I wouldn't say I was completely wowed by Roomies but I liked it. More importantly, it is exactly the kind of book I would actually give to a 16/17 year old and at the end of the day, that's what it's all about, right?

Roomies addresses all the issues you can think of from making new friends to losing old friends, absent parents and ever-present parents, cheating, lying, sex, interracial dating, long distance dating, following your dreams and many more that escape me at this moment in time! All in all, there's quite a lot packed into this little book. For this reason, at times it felt like we were skipping some character development. However, the two main girls were nice enough. I get the feeling they were kept deliberately vague in terms of appearance and personality because the biggest market for this book would be young people getting ready for college and it's easier to put yourself in the equation if the characters aren't too complicated. 

I liked the ups-and-downs of their virtual friendship and the assumptions they made about each other because of the way an email was written - in that way, it was very real. We've all been there wondering how exactly to take a certain phrase when seeing it in plain text. Bring back the landline! I thought Lauren's family got to go on more of a journey, so it would've been nice to have more scenes with Elizabeth and her mother - maybe peel back the layers on her mother a little more so we're not left with just a snapshot (and a rather unflattering one at that). I liked that both girls had rather different choices in major - Elizabeth with her agriculture and Lauren with her STEM choice. 

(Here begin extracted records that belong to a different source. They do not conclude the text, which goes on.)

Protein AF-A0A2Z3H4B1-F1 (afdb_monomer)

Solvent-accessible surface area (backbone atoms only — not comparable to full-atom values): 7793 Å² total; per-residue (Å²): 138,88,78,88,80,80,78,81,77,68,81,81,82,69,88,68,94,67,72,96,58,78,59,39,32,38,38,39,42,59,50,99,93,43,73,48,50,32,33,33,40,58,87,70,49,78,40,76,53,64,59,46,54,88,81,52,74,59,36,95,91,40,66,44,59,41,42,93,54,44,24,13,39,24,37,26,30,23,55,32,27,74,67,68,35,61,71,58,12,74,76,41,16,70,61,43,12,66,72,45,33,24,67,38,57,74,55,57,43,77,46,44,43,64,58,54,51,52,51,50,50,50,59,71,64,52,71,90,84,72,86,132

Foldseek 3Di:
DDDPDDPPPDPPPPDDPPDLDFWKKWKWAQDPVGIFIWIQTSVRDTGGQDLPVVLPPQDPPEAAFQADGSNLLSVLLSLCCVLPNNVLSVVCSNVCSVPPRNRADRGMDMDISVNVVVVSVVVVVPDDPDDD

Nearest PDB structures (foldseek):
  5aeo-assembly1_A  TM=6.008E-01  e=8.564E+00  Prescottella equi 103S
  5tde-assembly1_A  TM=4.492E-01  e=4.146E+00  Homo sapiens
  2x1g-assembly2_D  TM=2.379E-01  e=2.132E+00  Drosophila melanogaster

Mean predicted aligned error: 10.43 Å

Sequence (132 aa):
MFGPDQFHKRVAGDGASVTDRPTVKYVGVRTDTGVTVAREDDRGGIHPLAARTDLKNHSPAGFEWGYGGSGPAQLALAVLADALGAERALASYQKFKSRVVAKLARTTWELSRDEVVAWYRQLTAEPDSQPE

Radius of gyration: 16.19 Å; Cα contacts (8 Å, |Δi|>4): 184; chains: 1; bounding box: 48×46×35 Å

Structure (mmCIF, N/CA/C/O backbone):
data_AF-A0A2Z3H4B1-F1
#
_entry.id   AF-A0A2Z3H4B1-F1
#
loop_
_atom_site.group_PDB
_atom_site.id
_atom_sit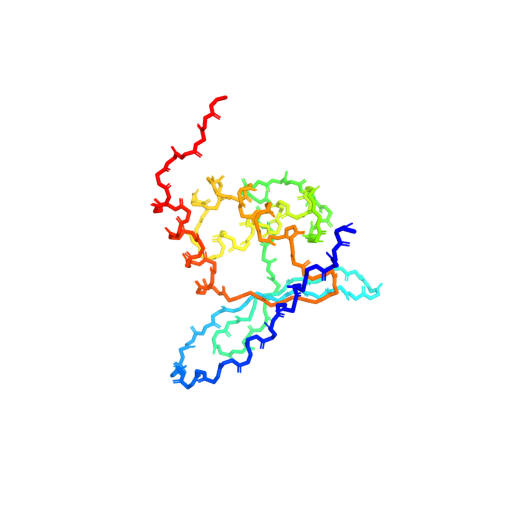e.type_symbol
_atom_site.label_atom_id
_atom_site.label_alt_id
_atom_site.label_comp_id
_atom_site.label_asym_id
_atom_site.label_entity_id
_atom_site.label_seq_id
_atom_site.pdbx_PDB_ins_code
_atom_site.Cartn_x
_atom_site.Cartn_y
_atom_site.Cartn_z
_atom_site.occupancy
_atom_site.B_iso_or_equiv
_atom_site.auth_seq_id
_atom_site.auth_comp_id
_atom_site.auth_asym_id
_atom_site.auth_atom_id
_atom_site.pdbx_PDB_model_num
ATOM 1 N N . MET A 1 1 ? 38.323 14.916 15.346 1.00 45.81 1 MET A N 1
ATOM 2 C CA . MET A 1 1 ? 37.005 15.105 15.993 1.00 45.81 1 MET A CA 1
ATOM 3 C C . MET A 1 1 ? 35.952 14.843 14.924 1.00 45.81 1 MET A C 1
ATOM 5 O O . MET A 1 1 ? 36.206 15.251 13.801 1.00 45.81 1 MET A O 1
ATOM 9 N N . PHE A 1 2 ? 34.866 14.142 15.268 1.00 37.75 2 PHE A N 1
ATOM 10 C CA . PHE A 1 2 ? 33.890 13.443 14.400 1.00 37.75 2 PHE A CA 1
ATOM 11 C C . PHE A 1 2 ? 34.319 12.027 13.980 1.00 37.75 2 PHE A C 1
ATOM 13 O O . PHE A 1 2 ? 34.982 11.822 12.969 1.00 37.75 2 PHE A O 1
ATOM 20 N N . GLY A 1 3 ? 33.963 11.053 14.823 1.00 36.50 3 GLY A N 1
ATOM 21 C CA . GLY A 1 3 ? 33.979 9.631 14.480 1.00 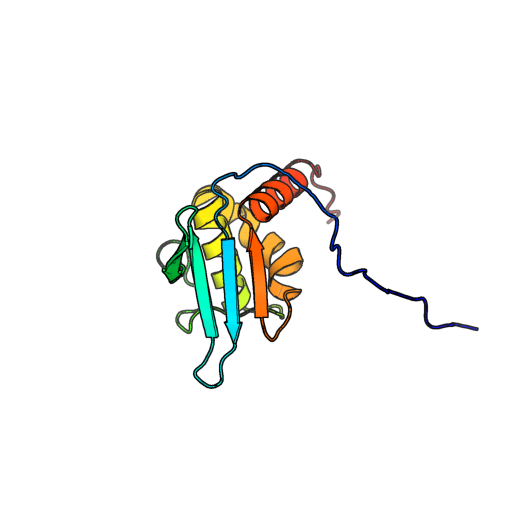36.50 3 GLY A CA 1
ATOM 22 C C . GLY A 1 3 ? 32.675 9.228 13.776 1.00 36.50 3 GLY A C 1
ATOM 23 O O . GLY A 1 3 ? 31.661 9.905 13.954 1.00 36.50 3 GLY A O 1
ATOM 24 N N . PRO A 1 4 ? 32.677 8.160 12.963 1.00 45.53 4 PRO A N 1
ATOM 25 C CA . PRO A 1 4 ? 31.454 7.625 12.386 1.00 45.53 4 PRO A CA 1
ATOM 26 C C . PRO A 1 4 ? 30.686 6.839 13.456 1.00 45.53 4 PRO A C 1
ATOM 28 O O . PRO A 1 4 ? 31.030 5.703 13.786 1.00 45.53 4 PRO A O 1
ATOM 31 N N . ASP A 1 5 ? 29.655 7.473 14.011 1.00 40.50 5 ASP A N 1
ATOM 32 C CA . ASP A 1 5 ? 28.727 6.844 14.942 1.00 40.50 5 ASP A CA 1
ATOM 33 C C . ASP A 1 5 ? 27.913 5.755 14.238 1.00 40.50 5 ASP A C 1
ATOM 35 O O . ASP A 1 5 ? 27.188 5.967 13.262 1.00 40.50 5 ASP A O 1
ATOM 39 N N . GLN A 1 6 ? 28.103 4.555 14.769 1.00 50.19 6 GLN A N 1
ATOM 40 C CA . GLN A 1 6 ? 27.451 3.315 14.420 1.00 50.19 6 GLN A CA 1
ATOM 41 C C . GLN A 1 6 ? 25.923 3.429 14.375 1.00 50.19 6 GLN A C 1
ATOM 43 O O . GLN A 1 6 ? 25.264 3.492 15.408 1.00 50.19 6 GLN A O 1
ATOM 48 N N . PHE A 1 7 ? 25.343 3.245 13.191 1.00 35.06 7 PHE A N 1
ATOM 49 C CA . PHE A 1 7 ? 23.987 2.711 13.066 1.00 35.06 7 PHE A CA 1
ATOM 50 C C . PHE A 1 7 ? 24.045 1.290 12.512 1.00 35.06 7 PHE A C 1
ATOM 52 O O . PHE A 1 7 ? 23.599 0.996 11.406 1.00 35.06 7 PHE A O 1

I've never been through the roommate process - except for my summer at Brown but that was short term and we didn't know each other beforehand. It's not very common to have a roommate at university in the UK. My university had old school style halls - long corridors with single bedrooms and a shared bathroom and kitchen at the end. Yeah, I don't miss that. However, some of the newer universities have modern accommodation with podl=-like rooms containing a sleeping area, desk area, and an en-suite (yes, fancy, I know). Anyway, whilst Roomies  made it seem fun to get to know your roommate, I'm kind of glad I didn't have to do it! 

Overall, Roomies is a nice read that I wouldn't hesitate to actually buy for a teenager. A perfect choice of gift for seniors on spring break, I would say!